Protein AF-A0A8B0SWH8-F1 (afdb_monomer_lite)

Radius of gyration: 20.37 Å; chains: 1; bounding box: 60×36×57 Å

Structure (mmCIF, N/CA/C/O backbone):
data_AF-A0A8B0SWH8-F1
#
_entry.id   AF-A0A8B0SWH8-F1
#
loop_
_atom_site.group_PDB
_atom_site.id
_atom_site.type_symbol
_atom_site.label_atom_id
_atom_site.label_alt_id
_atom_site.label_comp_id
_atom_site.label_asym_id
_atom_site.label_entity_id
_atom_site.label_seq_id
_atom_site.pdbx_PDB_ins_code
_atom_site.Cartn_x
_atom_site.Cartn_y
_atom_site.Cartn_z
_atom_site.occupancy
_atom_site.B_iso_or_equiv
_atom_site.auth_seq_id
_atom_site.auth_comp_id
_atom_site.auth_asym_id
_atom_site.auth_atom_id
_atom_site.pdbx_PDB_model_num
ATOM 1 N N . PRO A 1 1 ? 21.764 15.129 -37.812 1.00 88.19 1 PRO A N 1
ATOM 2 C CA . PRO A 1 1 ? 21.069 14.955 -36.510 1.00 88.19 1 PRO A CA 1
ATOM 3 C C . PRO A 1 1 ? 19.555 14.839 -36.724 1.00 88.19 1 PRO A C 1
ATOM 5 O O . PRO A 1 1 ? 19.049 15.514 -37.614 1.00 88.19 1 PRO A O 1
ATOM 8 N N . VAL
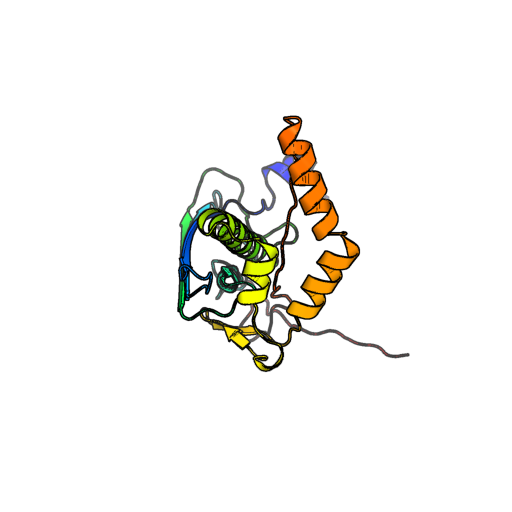 A 1 2 ? 18.855 14.010 -35.942 1.00 95.81 2 VAL A N 1
ATOM 9 C CA . VAL A 1 2 ? 17.385 13.873 -35.982 1.00 95.81 2 VAL A CA 1
ATOM 10 C C . VAL A 1 2 ? 16.867 13.999 -34.549 1.00 95.81 2 VAL A C 1
ATOM 12 O O . VAL A 1 2 ? 17.299 13.248 -33.680 1.00 95.81 2 VAL A O 1
ATOM 15 N N . LYS A 1 3 ? 16.005 14.989 -34.284 1.00 97.38 3 LYS A N 1
ATOM 16 C CA . LYS A 1 3 ? 15.405 15.230 -32.962 1.00 97.38 3 LYS A CA 1
ATOM 17 C C . LYS A 1 3 ? 14.050 14.526 -32.888 1.00 97.38 3 LYS A C 1
ATOM 19 O O . LYS A 1 3 ? 13.261 14.662 -33.816 1.00 97.38 3 LYS A O 1
ATOM 24 N N . TRP A 1 4 ? 13.776 13.857 -31.772 1.00 98.00 4 TRP A N 1
ATOM 25 C CA . TRP A 1 4 ? 12.454 13.331 -31.434 1.00 98.00 4 TRP A CA 1
ATOM 26 C C . TRP A 1 4 ? 11.933 14.018 -30.168 1.00 98.00 4 TRP A C 1
ATOM 28 O O . TRP A 1 4 ? 12.696 14.198 -29.219 1.00 98.00 4 TRP A O 1
ATOM 38 N N . MET A 1 5 ? 10.665 14.433 -30.183 1.00 98.19 5 MET A N 1
ATOM 39 C CA . MET A 1 5 ? 9.923 14.931 -29.023 1.00 98.19 5 MET A CA 1
ATOM 40 C C . MET A 1 5 ? 8.475 14.465 -29.156 1.00 98.19 5 MET A C 1
ATOM 42 O O . MET A 1 5 ? 7.856 14.742 -30.180 1.00 98.19 5 MET A O 1
ATOM 46 N N . GLU A 1 6 ? 7.973 13.766 -28.143 1.00 98.31 6 GLU A N 1
ATOM 47 C CA . GLU A 1 6 ? 6.571 13.349 -28.065 1.00 98.31 6 GLU A CA 1
ATOM 48 C C . GLU A 1 6 ? 5.654 14.514 -27.671 1.00 98.31 6 GLU A C 1
ATOM 50 O O . GLU A 1 6 ? 6.076 15.471 -27.007 1.00 98.31 6 GLU A O 1
ATOM 55 N N . ASP A 1 7 ? 4.382 14.417 -28.045 1.00 98.69 7 ASP A N 1
ATOM 56 C CA . ASP A 1 7 ? 3.320 15.253 -27.508 1.00 98.69 7 ASP A CA 1
ATOM 57 C C . ASP A 1 7 ? 2.730 14.683 -26.198 1.00 98.69 7 ASP A C 1
ATOM 59 O O . ASP A 1 7 ? 3.123 13.636 -25.677 1.00 98.69 7 ASP A O 1
ATOM 63 N N . ARG A 1 8 ? 1.771 15.407 -25.608 1.00 98.44 8 ARG A N 1
ATOM 64 C CA . ARG A 1 8 ? 1.124 14.981 -24.357 1.00 98.44 8 ARG A CA 1
ATOM 65 C C . ARG A 1 8 ? 0.281 13.712 -24.527 1.00 98.44 8 ARG A C 1
ATOM 67 O O . ARG A 1 8 ? 0.182 12.928 -23.584 1.00 98.44 8 ARG A O 1
ATOM 74 N N . SER A 1 9 ? -0.366 13.539 -25.671 1.00 98.44 9 SER A N 1
ATOM 75 C CA . SER A 1 9 ? -1.234 12.392 -25.933 1.00 98.44 9 SER A CA 1
ATOM 76 C C . SER A 1 9 ? -0.393 11.130 -26.096 1.00 98.44 9 SER A C 1
ATOM 78 O O . SER A 1 9 ? -0.681 10.125 -25.452 1.00 98.44 9 SER A O 1
ATOM 80 N N . GLU A 1 10 ? 0.684 11.203 -26.879 1.00 98.19 10 GLU A N 1
ATOM 81 C CA . GLU A 1 10 ? 1.693 10.152 -27.014 1.00 98.19 10 GLU A CA 1
ATOM 82 C C . GLU A 1 10 ? 2.249 9.767 -25.640 1.00 98.19 10 GLU A C 1
ATOM 84 O O . GLU A 1 10 ? 2.194 8.589 -25.269 1.00 98.19 10 GLU A O 1
ATOM 89 N N . ASN A 1 11 ? 2.647 10.760 -24.835 1.00 98.19 11 ASN A N 1
ATOM 90 C CA . ASN A 1 11 ? 3.147 10.535 -23.482 1.00 98.19 11 ASN A CA 1
ATOM 91 C C . ASN A 1 11 ? 2.159 9.731 -22.618 1.00 98.19 11 ASN A C 1
ATOM 93 O O . ASN A 1 11 ? 2.526 8.711 -22.039 1.00 98.19 11 ASN A O 1
ATOM 97 N N . LEU A 1 12 ? 0.891 10.149 -22.544 1.00 98.06 12 LEU A N 1
ATOM 98 C CA . LEU A 1 12 ? -0.106 9.491 -21.689 1.00 98.06 12 LEU A CA 1
ATOM 99 C C . LEU A 1 12 ? -0.547 8.115 -22.207 1.00 98.06 12 LEU A C 1
ATOM 101 O O . LEU A 1 12 ? -0.911 7.257 -21.405 1.00 98.06 12 LEU A O 1
ATOM 105 N N . MET A 1 13 ? -0.551 7.909 -23.526 1.00 96.75 13 MET A N 1
ATOM 106 C CA . MET A 1 13 ? -1.088 6.692 -24.143 1.00 96.75 13 MET A CA 1
ATOM 107 C C . MET A 1 13 ? -0.043 5.614 -24.409 1.00 96.75 13 MET A C 1
ATOM 109 O O . MET A 1 13 ? -0.435 4.472 -24.627 1.00 96.75 13 MET A O 1
ATOM 113 N N . SER A 1 14 ? 1.249 5.951 -24.456 1.00 95.81 14 SER A N 1
ATOM 114 C CA . SER A 1 14 ? 2.283 5.026 -24.946 1.00 95.81 14 SER A CA 1
ATOM 115 C C . SER A 1 14 ? 3.523 4.901 -24.060 1.00 95.81 14 SER A C 1
ATOM 117 O O . SER A 1 14 ? 4.346 4.018 -24.302 1.00 95.81 14 SER A O 1
ATOM 119 N N . THR A 1 15 ? 3.641 5.719 -23.008 1.00 96.88 15 THR A N 1
ATOM 120 C CA . THR A 1 15 ? 4.717 5.593 -22.011 1.00 96.88 15 THR A CA 1
ATOM 121 C C . THR A 1 15 ? 4.262 4.795 -20.782 1.00 96.88 15 THR A C 1
ATOM 123 O O . THR A 1 15 ? 3.197 4.175 -20.779 1.00 96.88 15 THR A O 1
ATOM 126 N N . SER A 1 16 ? 5.090 4.751 -19.735 1.00 97.12 16 SER A N 1
ATOM 127 C CA . SER A 1 16 ? 4.858 3.900 -18.570 1.00 97.12 16 SER A CA 1
ATOM 128 C C . SER A 1 16 ? 3.651 4.350 -17.739 1.00 97.12 16 SER A C 1
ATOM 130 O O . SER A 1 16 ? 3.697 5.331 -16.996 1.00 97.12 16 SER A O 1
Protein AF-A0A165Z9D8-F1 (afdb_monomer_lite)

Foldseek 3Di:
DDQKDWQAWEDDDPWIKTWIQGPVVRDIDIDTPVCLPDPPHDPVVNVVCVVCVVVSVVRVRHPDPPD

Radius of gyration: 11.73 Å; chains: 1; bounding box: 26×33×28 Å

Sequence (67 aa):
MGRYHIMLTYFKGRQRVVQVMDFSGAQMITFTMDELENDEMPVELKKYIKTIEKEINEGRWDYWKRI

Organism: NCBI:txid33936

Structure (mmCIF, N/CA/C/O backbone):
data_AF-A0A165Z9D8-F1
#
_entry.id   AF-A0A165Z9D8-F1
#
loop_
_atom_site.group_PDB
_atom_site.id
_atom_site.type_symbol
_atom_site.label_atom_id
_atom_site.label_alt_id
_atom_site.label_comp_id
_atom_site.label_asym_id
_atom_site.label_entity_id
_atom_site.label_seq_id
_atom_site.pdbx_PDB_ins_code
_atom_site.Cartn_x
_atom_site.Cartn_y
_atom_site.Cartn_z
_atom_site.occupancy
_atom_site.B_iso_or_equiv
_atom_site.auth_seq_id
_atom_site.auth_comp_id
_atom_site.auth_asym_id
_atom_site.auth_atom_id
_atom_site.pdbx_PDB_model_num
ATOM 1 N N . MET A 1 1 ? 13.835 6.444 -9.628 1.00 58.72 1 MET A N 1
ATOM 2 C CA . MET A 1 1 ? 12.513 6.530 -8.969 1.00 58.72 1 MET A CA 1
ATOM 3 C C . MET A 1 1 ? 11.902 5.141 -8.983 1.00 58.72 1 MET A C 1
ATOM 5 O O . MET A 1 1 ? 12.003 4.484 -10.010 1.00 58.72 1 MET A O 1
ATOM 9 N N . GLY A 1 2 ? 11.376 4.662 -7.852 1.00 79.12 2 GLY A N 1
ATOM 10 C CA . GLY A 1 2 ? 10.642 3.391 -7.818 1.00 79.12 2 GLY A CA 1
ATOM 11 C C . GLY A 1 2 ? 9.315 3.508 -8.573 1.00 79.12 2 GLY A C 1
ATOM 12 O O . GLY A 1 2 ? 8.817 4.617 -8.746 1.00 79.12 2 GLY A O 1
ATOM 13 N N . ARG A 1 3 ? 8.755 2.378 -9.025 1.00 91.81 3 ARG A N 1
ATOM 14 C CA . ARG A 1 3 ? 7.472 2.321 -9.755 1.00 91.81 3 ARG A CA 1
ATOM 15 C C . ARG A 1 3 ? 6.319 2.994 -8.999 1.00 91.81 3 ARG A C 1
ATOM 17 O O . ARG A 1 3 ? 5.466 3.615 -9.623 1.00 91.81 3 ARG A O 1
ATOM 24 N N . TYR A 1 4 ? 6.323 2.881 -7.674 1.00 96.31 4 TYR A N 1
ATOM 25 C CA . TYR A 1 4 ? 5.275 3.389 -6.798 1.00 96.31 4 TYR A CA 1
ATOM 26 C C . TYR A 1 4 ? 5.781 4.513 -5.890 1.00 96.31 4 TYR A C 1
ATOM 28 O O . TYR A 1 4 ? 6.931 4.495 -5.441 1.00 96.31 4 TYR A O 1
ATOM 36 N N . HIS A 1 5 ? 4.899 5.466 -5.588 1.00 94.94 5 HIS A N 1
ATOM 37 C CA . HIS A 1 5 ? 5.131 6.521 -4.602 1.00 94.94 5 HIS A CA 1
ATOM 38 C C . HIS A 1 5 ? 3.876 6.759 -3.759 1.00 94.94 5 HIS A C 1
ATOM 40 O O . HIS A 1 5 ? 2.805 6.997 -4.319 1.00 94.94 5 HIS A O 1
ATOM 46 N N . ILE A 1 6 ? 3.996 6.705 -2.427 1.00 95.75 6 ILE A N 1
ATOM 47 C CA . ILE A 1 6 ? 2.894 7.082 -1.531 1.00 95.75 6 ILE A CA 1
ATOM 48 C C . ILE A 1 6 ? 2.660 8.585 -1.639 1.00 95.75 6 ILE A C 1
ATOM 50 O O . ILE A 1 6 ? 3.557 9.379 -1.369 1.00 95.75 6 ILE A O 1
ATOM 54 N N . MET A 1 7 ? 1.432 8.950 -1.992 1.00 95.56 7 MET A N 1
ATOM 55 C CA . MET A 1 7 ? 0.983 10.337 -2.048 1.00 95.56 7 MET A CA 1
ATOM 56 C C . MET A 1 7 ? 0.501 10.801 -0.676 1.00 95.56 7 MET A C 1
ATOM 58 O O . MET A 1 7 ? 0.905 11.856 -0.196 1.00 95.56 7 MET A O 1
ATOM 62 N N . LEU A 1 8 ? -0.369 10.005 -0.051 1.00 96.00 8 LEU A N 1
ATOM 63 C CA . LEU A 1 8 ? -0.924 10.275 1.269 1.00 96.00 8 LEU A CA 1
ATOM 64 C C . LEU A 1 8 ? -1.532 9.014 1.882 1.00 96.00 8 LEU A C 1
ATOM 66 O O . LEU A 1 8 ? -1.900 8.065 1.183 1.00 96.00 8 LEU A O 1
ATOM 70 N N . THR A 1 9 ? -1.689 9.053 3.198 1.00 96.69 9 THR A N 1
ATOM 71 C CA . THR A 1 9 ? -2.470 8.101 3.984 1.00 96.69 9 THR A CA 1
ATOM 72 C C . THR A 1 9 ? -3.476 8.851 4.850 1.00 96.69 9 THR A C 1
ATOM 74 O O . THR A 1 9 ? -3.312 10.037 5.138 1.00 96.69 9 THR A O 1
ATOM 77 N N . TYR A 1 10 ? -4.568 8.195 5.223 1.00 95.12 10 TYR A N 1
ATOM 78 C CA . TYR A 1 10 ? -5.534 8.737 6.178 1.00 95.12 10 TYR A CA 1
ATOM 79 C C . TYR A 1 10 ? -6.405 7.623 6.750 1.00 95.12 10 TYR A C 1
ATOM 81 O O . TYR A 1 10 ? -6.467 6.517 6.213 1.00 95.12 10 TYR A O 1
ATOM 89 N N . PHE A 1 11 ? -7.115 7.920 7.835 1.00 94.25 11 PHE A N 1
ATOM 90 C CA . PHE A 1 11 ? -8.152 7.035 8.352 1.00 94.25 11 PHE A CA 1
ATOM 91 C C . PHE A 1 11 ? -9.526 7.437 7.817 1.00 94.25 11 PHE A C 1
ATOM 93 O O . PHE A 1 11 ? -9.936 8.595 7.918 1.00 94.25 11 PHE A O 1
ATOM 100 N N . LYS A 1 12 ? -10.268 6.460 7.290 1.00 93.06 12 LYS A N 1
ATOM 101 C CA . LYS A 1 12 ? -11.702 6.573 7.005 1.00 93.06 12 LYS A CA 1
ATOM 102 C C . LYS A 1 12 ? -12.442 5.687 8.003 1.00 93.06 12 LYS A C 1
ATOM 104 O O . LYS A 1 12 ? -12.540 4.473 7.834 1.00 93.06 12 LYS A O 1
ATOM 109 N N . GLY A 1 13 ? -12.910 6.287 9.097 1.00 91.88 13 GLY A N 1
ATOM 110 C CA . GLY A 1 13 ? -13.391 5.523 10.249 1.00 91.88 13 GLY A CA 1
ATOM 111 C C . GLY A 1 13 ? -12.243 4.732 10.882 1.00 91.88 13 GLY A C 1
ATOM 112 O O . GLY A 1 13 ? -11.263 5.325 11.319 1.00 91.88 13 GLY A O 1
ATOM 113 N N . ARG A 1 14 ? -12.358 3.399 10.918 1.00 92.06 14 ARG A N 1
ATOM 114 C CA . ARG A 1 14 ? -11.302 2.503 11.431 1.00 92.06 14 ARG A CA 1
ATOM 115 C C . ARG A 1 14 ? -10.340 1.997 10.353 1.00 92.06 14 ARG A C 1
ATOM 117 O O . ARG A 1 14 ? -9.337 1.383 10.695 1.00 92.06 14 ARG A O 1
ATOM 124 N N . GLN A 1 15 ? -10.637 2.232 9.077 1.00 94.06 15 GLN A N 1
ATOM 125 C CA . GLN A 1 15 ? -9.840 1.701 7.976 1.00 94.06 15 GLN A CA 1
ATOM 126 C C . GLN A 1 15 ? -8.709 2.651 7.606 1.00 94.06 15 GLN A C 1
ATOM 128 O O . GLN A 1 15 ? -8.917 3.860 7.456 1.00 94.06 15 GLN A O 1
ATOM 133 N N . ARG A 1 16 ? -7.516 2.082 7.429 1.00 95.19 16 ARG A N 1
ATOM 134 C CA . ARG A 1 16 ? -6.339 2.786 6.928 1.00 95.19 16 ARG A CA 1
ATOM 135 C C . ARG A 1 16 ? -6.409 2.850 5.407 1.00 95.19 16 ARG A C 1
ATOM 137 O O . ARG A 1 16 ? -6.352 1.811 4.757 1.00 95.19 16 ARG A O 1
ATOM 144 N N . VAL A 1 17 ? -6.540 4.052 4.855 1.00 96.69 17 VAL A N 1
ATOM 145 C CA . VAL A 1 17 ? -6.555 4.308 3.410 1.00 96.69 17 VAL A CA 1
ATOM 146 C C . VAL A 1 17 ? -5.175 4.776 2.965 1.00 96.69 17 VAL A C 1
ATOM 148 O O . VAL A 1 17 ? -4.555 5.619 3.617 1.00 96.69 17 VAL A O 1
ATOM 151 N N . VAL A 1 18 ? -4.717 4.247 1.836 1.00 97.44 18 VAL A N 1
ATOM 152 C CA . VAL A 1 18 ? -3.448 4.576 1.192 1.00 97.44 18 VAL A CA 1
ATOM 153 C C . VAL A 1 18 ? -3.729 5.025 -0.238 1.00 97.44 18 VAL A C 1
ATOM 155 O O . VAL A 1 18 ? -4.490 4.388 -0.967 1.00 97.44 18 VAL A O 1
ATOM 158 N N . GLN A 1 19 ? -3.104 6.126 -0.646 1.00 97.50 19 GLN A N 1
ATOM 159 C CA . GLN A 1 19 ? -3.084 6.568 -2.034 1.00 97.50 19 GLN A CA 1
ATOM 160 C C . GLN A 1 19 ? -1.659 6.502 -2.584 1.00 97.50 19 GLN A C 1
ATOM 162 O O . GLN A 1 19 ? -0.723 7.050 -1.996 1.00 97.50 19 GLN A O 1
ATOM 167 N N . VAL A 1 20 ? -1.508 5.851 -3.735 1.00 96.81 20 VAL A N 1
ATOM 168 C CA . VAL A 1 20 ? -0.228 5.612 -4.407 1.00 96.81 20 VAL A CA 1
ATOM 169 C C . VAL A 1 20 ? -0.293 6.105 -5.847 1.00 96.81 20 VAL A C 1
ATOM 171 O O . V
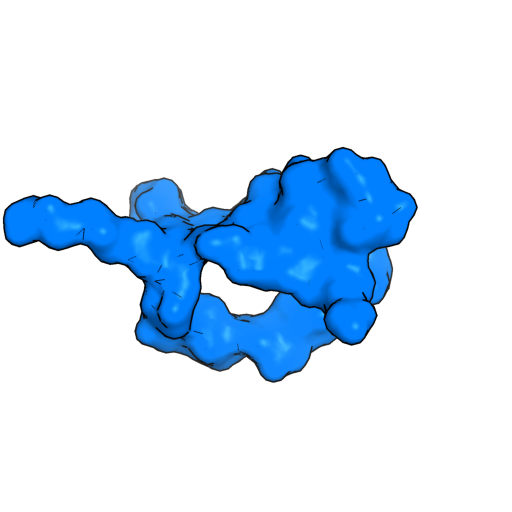AL A 1 20 ? -1.276 5.869 -6.544 1.00 96.81 20 VAL A O 1
ATOM 174 N N . MET A 1 21 ? 0.776 6.744 -6.313 1.00 97.12 21 MET A N 1
ATOM 175 C CA . MET A 1 21 ? 1.027 6.968 -7.736 1.00 97.12 21 MET A CA 1
ATOM 176 C C . MET A 1 21 ? 1.762 5.754 -8.325 1.00 97.12 21 MET A C 1
ATOM 178 O O . MET A 1 21 ? 2.848 5.421 -7.849 1.00 97.12 21 MET A O 1
ATOM 182 N N . ASP A 1 22 ? 1.194 5.104 -9.346 1.00 96.19 22 ASP A N 1
ATOM 183 C CA . ASP A 1 22 ? 1.876 4.111 -10.192 1.00 96.19 22 ASP A CA 1
ATOM 184 C C . ASP A 1 22 ? 2.414 4.813 -11.442 1.00 96.19 22 ASP A C 1
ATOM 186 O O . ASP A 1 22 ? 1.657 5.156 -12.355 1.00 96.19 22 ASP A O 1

▸ EXERCISE GOAL: In the listing above, locate the line with "ATOM 9 C CA" and the line with "ATOM 50 O O . GLU", then extract exactly those lines and every line between them, and nothing more.

▸ TASK RESULT:
ATOM 9 C CA . VAL A 1 2 ? 17.385 13.873 -35.982 1.00 95.81 2 VAL A CA 1
ATOM 10 C C . VAL A 1 2 ? 16.867 13.999 -34.549 1.00 95.81 2 VAL A C 1
ATOM 12 O O . VAL A 1 2 ? 17.299 13.248 -33.680 1.00 95.81 2 VAL A O 1
ATOM 15 N N . LYS A 1 3 ? 16.005 14.989 -34.284 1.00 97.38 3 LYS A N 1
ATOM 16 C CA . LYS A 1 3 ? 15.405 15.230 -32.962 1.00 97.38 3 LYS A CA 1
ATOM 17 C C . LYS A 1 3 ? 14.050 14.526 -32.888 1.00 97.38 3 LYS A C 1
ATOM 19 O O . LYS A 1 3 ? 13.261 14.662 -33.816 1.00 97.38 3 LYS A O 1
ATOM 24 N N . TRP A 1 4 ? 13.776 13.857 -31.772 1.00 98.00 4 TRP A N 1
ATOM 25 C CA . TRP A 1 4 ? 12.454 13.331 -31.434 1.00 98.00 4 TRP A CA 1
ATOM 26 C C . TRP A 1 4 ? 11.933 14.018 -30.168 1.00 98.00 4 TRP A C 1
ATOM 28 O O . TRP A 1 4 ? 12.696 14.198 -29.219 1.00 98.00 4 TRP A O 1
ATOM 38 N N . MET A 1 5 ? 10.665 14.433 -30.183 1.00 98.19 5 MET A N 1
ATOM 39 C CA . MET A 1 5 ? 9.923 14.931 -29.023 1.00 98.19 5 MET A CA 1
ATOM 40 C C . MET A 1 5 ? 8.475 14.465 -29.156 1.00 98.19 5 MET A C 1
ATOM 42 O O . MET A 1 5 ? 7.856 14.742 -30.180 1.00 98.19 5 MET A O 1
ATOM 46 N N . GLU A 1 6 ? 7.973 13.766 -28.143 1.00 98.31 6 GLU A N 1
ATOM 47 C CA . GLU A 1 6 ? 6.571 13.349 -28.065 1.00 98.31 6 GLU A CA 1
ATOM 48 C C . GLU A 1 6 ? 5.654 14.514 -27.671 1.00 98.31 6 GLU A C 1
ATOM 50 O O . GLU A 1 6 ? 6.076 15.471 -27.007 1.00 98.31 6 GLU A O 1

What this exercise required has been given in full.